When you reach the line containing "ATOM 146 C CA" in the entries below, begin reproducing lines exactly, and stop once the line containing "ATOM 185 O O" is done.

───── DATASET EXCERPTS

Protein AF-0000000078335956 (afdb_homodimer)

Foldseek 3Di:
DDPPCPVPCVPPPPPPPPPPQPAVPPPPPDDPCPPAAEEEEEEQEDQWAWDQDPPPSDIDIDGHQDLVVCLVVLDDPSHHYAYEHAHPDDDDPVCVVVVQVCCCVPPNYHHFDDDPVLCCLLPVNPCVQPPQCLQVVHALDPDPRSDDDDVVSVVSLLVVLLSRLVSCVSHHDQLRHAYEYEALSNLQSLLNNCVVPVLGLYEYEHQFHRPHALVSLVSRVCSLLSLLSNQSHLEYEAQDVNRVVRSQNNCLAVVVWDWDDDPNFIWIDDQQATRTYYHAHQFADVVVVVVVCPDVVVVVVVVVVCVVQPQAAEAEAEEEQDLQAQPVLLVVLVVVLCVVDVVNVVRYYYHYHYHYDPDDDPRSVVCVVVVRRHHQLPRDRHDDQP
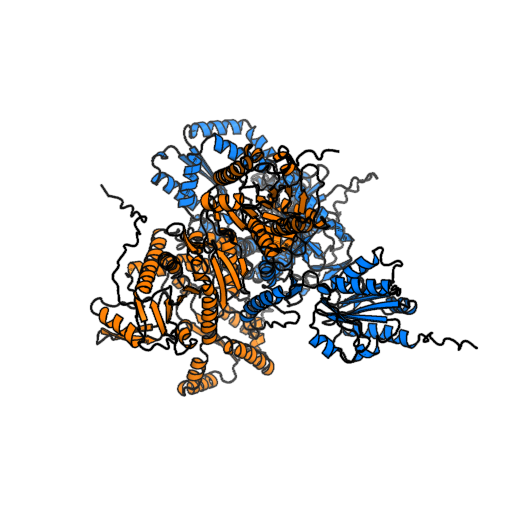LDDRAGSNDSVRVSVSVVCVRPPDPVSVVVSVVSRVVVSVVRHNSNRSVVSVVVSCVSSVCSVQFDWDWDDDDSNIHIRTAGPLQEADDLVVVVVQLLVWQAEEEEEEPPFAAPLDPPLQLLQPFPSYQAEYFYLFDPVVVCVSCVSRFQYWYAYNLRQWIARGPPGDIDGDDPDDCVLVVVLVVVLVVQPVVDPPWDQDVRQGQGRSVPQVVSCVVCVVPQWHWDDKDSTIGIGGVPRANLVNLLVVQLVCLVVVSHGQYYHYEEEIPRSLSVVVSNVVNQPDPSRPDRHHYAYEYEPDTHGPGSHYDPGNVVSVVSSNSSSVSSVPDDPPPPPPPPDD/DDPPCPPPCVPPPPPPPPPPQPAVPPPPPDDPCPPAAEEEEEEQEDQWAWDQDPPPSDIDIDGHQDLVVCLVVLDDPSHHYAYEHAHPDDDDPVCVVVVQVCCCVPPNYHHFDDDPVLCCLLPVNPCVQPVQCLQVVHALDPDPRSDDDDVVSVVSLLVVLLSRLVSCVSHHDQLRHAYEYEALSNLQSLLNNCVVPVLGLYEYEHQFHRPHALVSLVSRVCSLLSLLSNQSHLEYEAQDVNRVVRSQNNCLAVVVWDWDQDPNFIWIDDQQATRTYYHAHQFADVVVVVVVCPDVVVVVVVVVVCVVQPQAAEAEAEEEQDLQAQPVLLVVLVVVLCVVDVVNVVRYYYHYHYDYDPDDDPRSVVCVVVVRRHHQLPRDRHDDQPLDDRAGSNDSVRVSVSVVCVRPPDPVSVVVSVVSRVVVSVVRHNSNRSVVSVVVSCVSSVCSVQFDWDWDDDDSNIHIRTAGPLQEADDLVVVVVQLLVWQAEEEEEEPPFAADLDPPLQQLQPFPNYQAEYFYLFDPVVVCVSCVSRFQYWYAYNLRQWIARGPPGDIDGDDPDDCVLVVVLVVVLVVQPVVDPPFDDPVRFALGRSVPQVVSCVVCVVPQWHWDDKDSGIGIGGVPRANLVNLLVVQLVCLVVVSHGQYYHQEEEIPRSLSVVVSNVVNQPDPSRPDRHHYAYEYEPDTHGPGSHYDPGNVVSVVSSNSSSVSSVPDDPPPPDPPPDD

Nearest PDB structures (foldseek):
  5hut-assembly1_A  TM=8.804E-01  e=1.833E-31  Candida albicans SC5314
  5huv-assembly1_A  TM=8.819E-01  e=1.303E-30  Candida albicans SC5314
  5huv-assembly1_B  TM=8.684E-01  e=1.159E-29  Candida albicans SC5314
  5v0t-assembly8_H  TM=7.838E-01  e=3.227E-21  Paraburkholderia xenovorans LB400
  5v0t-assembly5_E  TM=7.851E-01  e=4.037E-21  Paraburkholderia xenovorans LB400

Organism: Daucus carota subsp. sativus (NCBI:txid79200)

Secondary structure (DSSP, 8-state):
--------GGG------------------SS------EEEEEEEE-SEEEEE-TTT--EEEEE---GGGGGGGGS-TT-EEEEEEE-SS---GGGHHHHHHHHHHHH-EEE----HHHHIIIIIIIIIIIIHHHHBT-----STT-----HHHHHHHHHHHHHHHHHHHHH--TTTSEEEEESGGGTTHHHHHHHH-TT-EEEEE--S--B--HHHHTTSTTHHHHHHHHTTSSEEEESSHHHHHHHHHHHHHHH---EEEETTEEEEEETTEEEEEEE------HHHHHHHHTSHHHHHHHHHHHHHTTT-EEEEEEEE-STT--HHHHHHHHHHHHHH-GGGTTTEEEEEEEEPPSS--HHHHHHHHS------GGG-SSPPPTTSPP--TT-HHHHHHHHHHHHH--HHHHHHHHHHHHHHHHHT-HHHHHHHHHHHHHHHTTTGGGEEEEEES-GGG-EEEEEETT-EE--HHHHHHHHHH-SSEEEEEE-TTTS---TTHHHHT--TTEEEEEE-SS-HHHHHHHTTT-TT-EEEEGGGTEEESSTTSPPEES----THHHHHHHHHHHHHHHHSTT----SSS----TTHHHHHHHHTTTTTEEEEEETTEEEEEETT--HHHHHHHHHHHHHHTT---SEEEEEE-SGGGHHHHHHHHHHHSSTT-SSPPEEEEEEESSS--S-SEEESSHHHHHHHHHHHHHHHHHS--TT-------/--------GGG------------------SS------EEEEEEEE-SEEEEE-TTT--EEEEE---GGGGGGGGS-TT-EEEEEEE-SS---GGGHHHHHHHHHHHH-EEE----HHHHIIIIIIIIIIIIHHHHBT-----STT-----HHHHHHHHHHHHHHHHHHHHH--TTTSEEEEESGGGTTHHHHHHHH-TT-EEEEE--S--B--HHHHTTSTTHHHHHHHHTTSSEEEESSHHHHHHHHHHHHHHH---EEEETTEEEEEETTEEEEEEE------HHHHHHHHTSHHHHHHHHHHHHHTTT-EEEEEEEE-STT--HHHHHHHHHHHHHH-GGGTTTEEEEEEEEPPSS--HHHHHHHHS------GGG-SSPPPTTS----TT-HHHHHHHHHHHHH--HHHHHHHHHHHHHHHHHT-HHHHHHHHHHHHHHHTTTGGGEEEEEES-GGG-EEEEEETT-EE--HHHHHHHHHH-SSEEEEEE-TTTS---TTHHHHT--TTEEEEEE-SS-HHHHHHHTTT-TT-EEEEGGGTEEESSTTSPPEES----THHHHHHHHHHHHHHHHSTT----SSS----TTHHHHHHHHTTTTTEEEEEETTEEEEEETT--HHHHHHHHHHHHHHTT---SEEEEEE-SGGGHHHHHHHHHHHSSTT-SSPPEEEEEEESS-S-S-SEEESSHHHHHHHHHHHHHHHHHS--TT-------

Structure (mmCIF, N/CA/C/O backbone):
data_AF-0000000078335956-model_v1
#
loop_
_entity.id
_entity.type
_entity.pdbx_description
1 polymer 'Trehalose-6-phosphate synthase'
#
loop_
_atom_site.group_PDB
_atom_site.id
_atom_site.type_symbol
_atom_site.label_atom_id
_atom_site.label_alt_id
_atom_site.label_comp_id
_atom_site.label_asym_id
_atom_site.label_entity_id
_atom_site.label_seq_id
_atom_site.pdbx_PDB_ins_code
_atom_site.Cartn_x
_atom_site.Cartn_y
_atom_site.Cartn_z
_atom_site.occupancy
_atom_site.B_iso_or_equiv
_atom_site.auth_seq_id
_atom_site.auth_comp_id
_atom_site.auth_asym_id
_atom_site.auth_atom_id
_atom_site.pdbx_PDB_model_num
ATOM 1 N N . MET A 1 1 ? -43.219 20.094 27.141 1 19.84 1 MET A N 1
ATOM 2 C CA . MET A 1 1 ? -42.812 21.219 26.297 1 19.84 1 MET A CA 1
ATOM 3 C C . MET A 1 1 ? -41.281 21.25 26.125 1 19.84 1 MET A C 1
ATOM 5 O O . MET A 1 1 ? -40.625 22.109 26.703 1 19.84 1 MET A O 1
ATOM 9 N N . ASN A 1 2 ? -40.562 20.234 26.25 1 20.25 2 ASN A N 1
ATOM 10 C CA . ASN A 1 2 ? -39.219 19.781 26.609 1 20.25 2 ASN A CA 1
ATOM 11 C C . ASN A 1 2 ? -38.188 20.156 25.531 1 20.25 2 ASN A C 1
ATOM 13 O O . ASN A 1 2 ? -38.281 19.719 24.391 1 20.25 2 ASN A O 1
ATOM 17 N N . THR A 1 3 ? -37.594 21.453 25.562 1 21.23 3 THR A N 1
ATOM 18 C CA . THR A 1 3 ? -36.812 22.344 24.719 1 21.23 3 THR A CA 1
ATOM 19 C C . THR A 1 3 ? -35.5 21.703 24.328 1 21.23 3 THR A C 1
ATOM 21 O O . THR A 1 3 ? -34.688 21.344 25.188 1 21.23 3 THR A O 1
ATOM 24 N N . SER A 1 4 ? -35.438 20.859 23.344 1 21.78 4 SER A N 1
ATOM 25 C CA . SER A 1 4 ? -34.375 20.031 22.75 1 21.78 4 SER A CA 1
ATOM 26 C C . SER A 1 4 ? -33.188 20.875 22.328 1 21.78 4 SER A C 1
ATOM 28 O O . SER A 1 4 ? -33.312 21.75 21.469 1 21.78 4 SER A O 1
ATOM 30 N N . SER A 1 5 ? -32.312 21.328 23.312 1 22.69 5 SER A N 1
ATOM 31 C CA . SER A 1 5 ? -31.172 22.266 23.281 1 22.69 5 SER A CA 1
ATOM 32 C C . SER A 1 5 ? -30.172 21.875 22.219 1 22.69 5 SER A C 1
ATOM 34 O O . SER A 1 5 ? -29.516 20.828 22.297 1 22.69 5 SER A O 1
ATOM 36 N N . CYS A 1 6 ? -30.438 22 20.969 1 25.27 6 CYS A N 1
ATOM 37 C CA . CYS A 1 6 ? -29.609 21.891 19.766 1 25.27 6 CYS A CA 1
ATOM 38 C C . CYS A 1 6 ? -28.359 22.75 19.891 1 25.27 6 CYS A C 1
ATOM 40 O O . CYS A 1 6 ? -28.438 23.969 19.859 1 25.27 6 CYS A O 1
ATOM 42 N N . MET A 1 7 ? -27.438 22.438 20.781 1 24.03 7 MET A N 1
ATOM 43 C CA . MET A 1 7 ? -26.234 23.25 20.984 1 24.03 7 MET A CA 1
ATOM 44 C C . MET A 1 7 ? -25.531 23.5 19.641 1 24.03 7 MET A C 1
ATOM 46 O O . MET A 1 7 ? -25.203 22.547 18.922 1 24.03 7 MET A O 1
ATOM 50 N N . ASN A 1 8 ? -25.906 24.5 18.922 1 25.06 8 ASN A N 1
ATOM 51 C CA . ASN A 1 8 ? -25.391 25.125 17.703 1 25.06 8 ASN A CA 1
ATOM 52 C C . ASN A 1 8 ? -23.875 25.359 17.797 1 25.06 8 ASN A C 1
ATOM 54 O O . ASN A 1 8 ? -23.422 26.141 18.625 1 25.06 8 ASN A O 1
ATOM 58 N N . PHE A 1 9 ? -23.109 24.406 17.594 1 26.05 9 PHE A N 1
ATOM 59 C CA . PHE A 1 9 ? -21.656 24.453 17.641 1 26.05 9 PHE A CA 1
ATOM 60 C C . PHE A 1 9 ? -21.125 25.547 16.719 1 26.05 9 PHE A C 1
ATOM 62 O O . PHE A 1 9 ? -19.922 25.641 16.484 1 26.05 9 PHE A O 1
ATOM 69 N N . ALA A 1 10 ? -22.047 26.328 16 1 27.14 10 ALA A N 1
ATOM 70 C CA . ALA A 1 10 ? -21.578 27.422 15.156 1 27.14 10 ALA A CA 1
ATOM 71 C C . ALA A 1 10 ? -20.703 28.391 15.953 1 27.14 10 ALA A C 1
ATOM 73 O O . ALA A 1 10 ? -19.75 28.938 15.422 1 27.14 10 ALA A O 1
ATOM 74 N N . ASN A 1 11 ? -21.281 28.812 17.141 1 25.41 11 ASN A N 1
ATOM 75 C CA . ASN A 1 11 ? -20.703 29.938 17.875 1 25.41 11 ASN A CA 1
ATOM 76 C C . ASN A 1 11 ? -19.359 29.594 18.5 1 25.41 11 ASN A C 1
ATOM 78 O O . ASN A 1 11 ? -19.047 30.031 19.594 1 25.41 11 ASN A O 1
ATOM 82 N N . LEU A 1 12 ? -18.859 28.484 18.219 1 27.59 12 LEU A N 1
ATOM 83 C CA . LEU A 1 12 ? -17.547 28.391 18.859 1 27.59 12 LEU A CA 1
ATOM 84 C C . LEU A 1 12 ? -16.656 29.547 18.406 1 27.59 12 LEU A C 1
ATOM 86 O O . LEU A 1 12 ? -15.781 29.359 17.547 1 27.59 12 LEU A O 1
ATOM 90 N N . ALA A 1 13 ? -17.234 30.719 18.141 1 26.52 13 ALA A N 1
ATOM 91 C CA . ALA A 1 13 ? -16.516 31.984 17.906 1 26.52 13 ALA A CA 1
ATOM 92 C C . ALA A 1 13 ? -15.523 32.25 19.031 1 26.52 13 ALA A C 1
ATOM 94 O O . ALA A 1 13 ? -15.875 32.188 20.219 1 26.52 13 ALA A O 1
ATOM 95 N N . PHE A 1 14 ? -14.305 31.969 18.75 1 28.53 14 PHE A N 1
ATOM 96 C CA . PHE A 1 14 ? -13.133 32.281 19.562 1 28.53 14 PHE A CA 1
ATOM 97 C C . PHE A 1 14 ? -13.188 33.75 20.031 1 28.53 14 PHE A C 1
ATOM 99 O O . PHE A 1 14 ? -13.281 34.656 19.203 1 28.53 14 PHE A O 1
ATOM 106 N N . GLY A 1 15 ? -14.039 34.156 21 1 25.47 15 GLY A N 1
ATOM 107 C CA . GLY A 1 15 ? -13.898 35.469 21.594 1 25.47 15 GLY A CA 1
ATOM 108 C C . GLY A 1 15 ? -12.453 35.875 21.797 1 25.47 15 GLY A C 1
ATOM 109 O O . GLY A 1 15 ? -11.578 35.031 21.938 1 25.47 15 GLY A O 1
ATOM 110 N N . ASP A 1 16 ? -12.117 37.125 21.312 1 26.88 16 ASP A N 1
ATOM 111 C CA . ASP A 1 16 ? -10.898 37.938 21.391 1 26.88 16 ASP A CA 1
ATOM 112 C C . ASP A 1 16 ? -10.398 38.062 22.828 1 26.88 16 ASP A C 1
ATOM 114 O O . ASP A 1 16 ? -10.82 38.938 23.562 1 26.88 16 ASP A O 1
ATOM 118 N N . LEU A 1 17 ? -10.477 37.125 23.672 1 26.69 17 LEU A N 1
ATOM 119 C CA . LEU A 1 17 ? -9.953 37.531 24.984 1 26.69 17 LEU A CA 1
ATOM 120 C C . LEU A 1 17 ? -8.539 38.062 24.844 1 26.69 17 LEU A C 1
ATOM 122 O O . LEU A 1 17 ? -7.613 37.312 24.5 1 26.69 17 LEU A O 1
ATOM 126 N N . ASN A 1 18 ? -8.359 39.344 24.547 1 26.45 18 ASN A N 1
ATOM 127 C CA . ASN A 1 18 ? -7.168 40.188 24.547 1 26.45 18 ASN A CA 1
ATOM 128 C C . ASN A 1 18 ? -6.379 40.031 25.859 1 26.45 18 ASN A C 1
ATOM 130 O O . ASN A 1 18 ? -5.637 40.938 26.234 1 26.45 18 ASN A O 1
ATOM 134 N N . ARG A 1 19 ? -6.75 39.25 26.875 1 29.47 19 ARG A N 1
ATOM 135 C CA . ARG A 1 19 ? -5.898 39.562 28.031 1 29.47 19 ARG A CA 1
ATOM 136 C C . ARG A 1 19 ? -4.449 39.188 27.75 1 29.47 19 ARG A C 1
ATOM 138 O O . ARG A 1 19 ? -4.164 38.094 27.266 1 29.47 19 ARG A O 1
ATOM 145 N N . THR A 1 20 ? -3.559 40.156 27.578 1 27.69 20 THR A N 1
ATOM 146 C CA . THR A 1 20 ? -2.105 40.25 27.5 1 27.69 20 THR A CA 1
ATOM 147 C C . THR A 1 20 ? -1.449 39.344 28.547 1 27.69 20 THR A C 1
ATOM 149 O O . THR A 1 20 ? -1.339 39.719 29.719 1 27.69 20 THR A O 1
ATOM 152 N N . ASN A 1 21 ? -1.979 38.25 28.812 1 27.45 21 ASN A N 1
ATOM 153 C CA . ASN A 1 21 ? -1.161 37.625 29.844 1 27.45 21 ASN A CA 1
ATOM 154 C C . ASN A 1 21 ? 0.313 37.594 29.453 1 27.45 21 ASN A C 1
ATOM 156 O O . ASN A 1 21 ? 0.642 37.5 28.266 1 27.45 21 ASN A O 1
ATOM 160 N N . PRO A 1 22 ? 1.255 37.906 30.375 1 27.59 22 PRO A N 1
ATOM 161 C CA . PRO A 1 22 ? 2.697 38.031 30.156 1 27.59 22 PRO A CA 1
ATOM 162 C C . PRO A 1 22 ? 3.291 36.812 29.438 1 27.59 22 PRO A C 1
ATOM 164 O O . PRO A 1 22 ? 3.033 35.656 29.812 1 27.59 22 PRO A O 1
ATOM 167 N N . CYS A 1 23 ? 3.16 36.719 28.172 1 31.3 23 CYS A N 1
ATOM 168 C CA . CYS A 1 23 ? 4.027 35.812 27.438 1 31.3 23 CYS A CA 1
ATOM 169 C C . CYS A 1 23 ? 5.352 35.625 28.156 1 31.3 23 CYS A C 1
ATOM 171 O O . CYS A 1 23 ? 5.797 36.5 28.906 1 31.3 23 CYS A O 1
ATOM 173 N N . ILE A 1 24 ? 5.77 34.5 28.422 1 33.09 24 ILE A N 1
ATOM 174 C CA . ILE A 1 24 ? 7.137 34.312 28.891 1 33.09 24 ILE A CA 1
ATOM 175 C C . ILE A 1 24 ? 8.07 35.281 28.172 1 33.09 24 ILE A C 1
ATOM 177 O O . ILE A 1 24 ? 8.367 35.125 27 1 33.09 24 ILE A O 1
ATOM 181 N N . LYS A 1 25 ? 7.867 36.688 28.344 1 34.28 25 LYS A N 1
ATOM 182 C CA . LYS A 1 25 ? 8.758 37.719 27.844 1 34.28 25 LYS A CA 1
ATOM 183 C C . LYS A 1 25 ? 10.156 37.594 28.438 1 34.28 25 LYS A C 1
ATOM 185 O O . LYS A 1 25 ? 10.398 38 29.562 1 34.28 25 LYS A O 1
ATOM 190 N N . TYR A 1 26 ? 10.984 36.531 28.344 1 30.84 26 TYR A N 1
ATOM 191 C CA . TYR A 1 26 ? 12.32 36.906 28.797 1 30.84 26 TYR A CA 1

──────────

SOLVED PROBLEM —
ATOM 146 C CA . THR A 1 20 ? -2.105 40.25 27.5 1 27.69 20 THR A CA 1
ATOM 147 C C . THR A 1 20 ? -1.449 39.344 28.547 1 27.69 20 THR A C 1
ATOM 149 O O . THR A 1 20 ? -1.339 39.719 29.719 1 27.69 20 THR A O 1
ATOM 152 N N . ASN A 1 21 ? -1.979 38.25 28.812 1 27.45 21 ASN A N 1
ATOM 153 C CA . ASN A 1 21 ? -1.161 37.625 29.844 1 27.45 21 ASN A CA 1
ATOM 154 C C . ASN A 1 21 ? 0.313 37.594 29.453 1 27.45 21 ASN A C 1
ATOM 156 O O . ASN A 1 21 ? 0.642 37.5 28.266 1 27.45 21 ASN A O 1
ATOM 160 N N . PRO A 1 22 ? 1.255 37.906 30.375 1 27.59 22 PRO A N 1
ATOM 161 C CA . PRO A 1 22 ? 2.697 38.031 30.156 1 27.59 22 PRO A CA 1
ATOM 162 C C . PRO A 1 22 ? 3.291 36.812 29.438 1 27.59 22 PRO A C 1
ATOM 164 O O . PRO A 1 22 ? 3.033 35.656 29.812 1 27.59 22 PRO A O 1
ATOM 167 N N . CYS A 1 23 ? 3.16 36.719 28.172 1 31.3 23 CYS A N 1
ATOM 168 C CA . CYS A 1 23 ? 4.027 35.812 27.438 1 31.3 23 CYS A CA 1
ATOM 169 C C . CYS A 1 23 ? 5.352 35.625 28.156 1 31.3 23 CYS A C 1
ATOM 171 O O . CYS A 1 23 ? 5.797 36.5 28.906 1 31.3 23 CYS A O 1
ATOM 173 N N . ILE A 1 24 ? 5.77 34.5 28.422 1 33.09 24 ILE A N 1
ATOM 174 C CA . ILE A 1 24 ? 7.137 34.312 28.891 1 33.09 24 ILE A CA 1
ATOM 175 C C . ILE A 1 24 ? 8.07 35.281 28.172 1 33.09 24 ILE A C 1
ATOM 177 O O . ILE A 1 24 ? 8.367 35.125 27 1 33.09 24 ILE A O 1
ATOM 181 N N . LYS A 1 25 ? 7.867 36.688 28.344 1 34.28 25 LYS A N 1
ATOM 182 C CA . LYS A 1 25 ? 8.758 37.719 27.844 1 34.28 25 LYS A CA 1
ATOM 183 C C . LYS A 1 25 ? 10.156 37.594 28.438 1 34.28 25 LYS A C 1
ATOM 185 O O . LYS A 1 25 ? 10.398 38 29.562 1 34.28 25 LYS A O 1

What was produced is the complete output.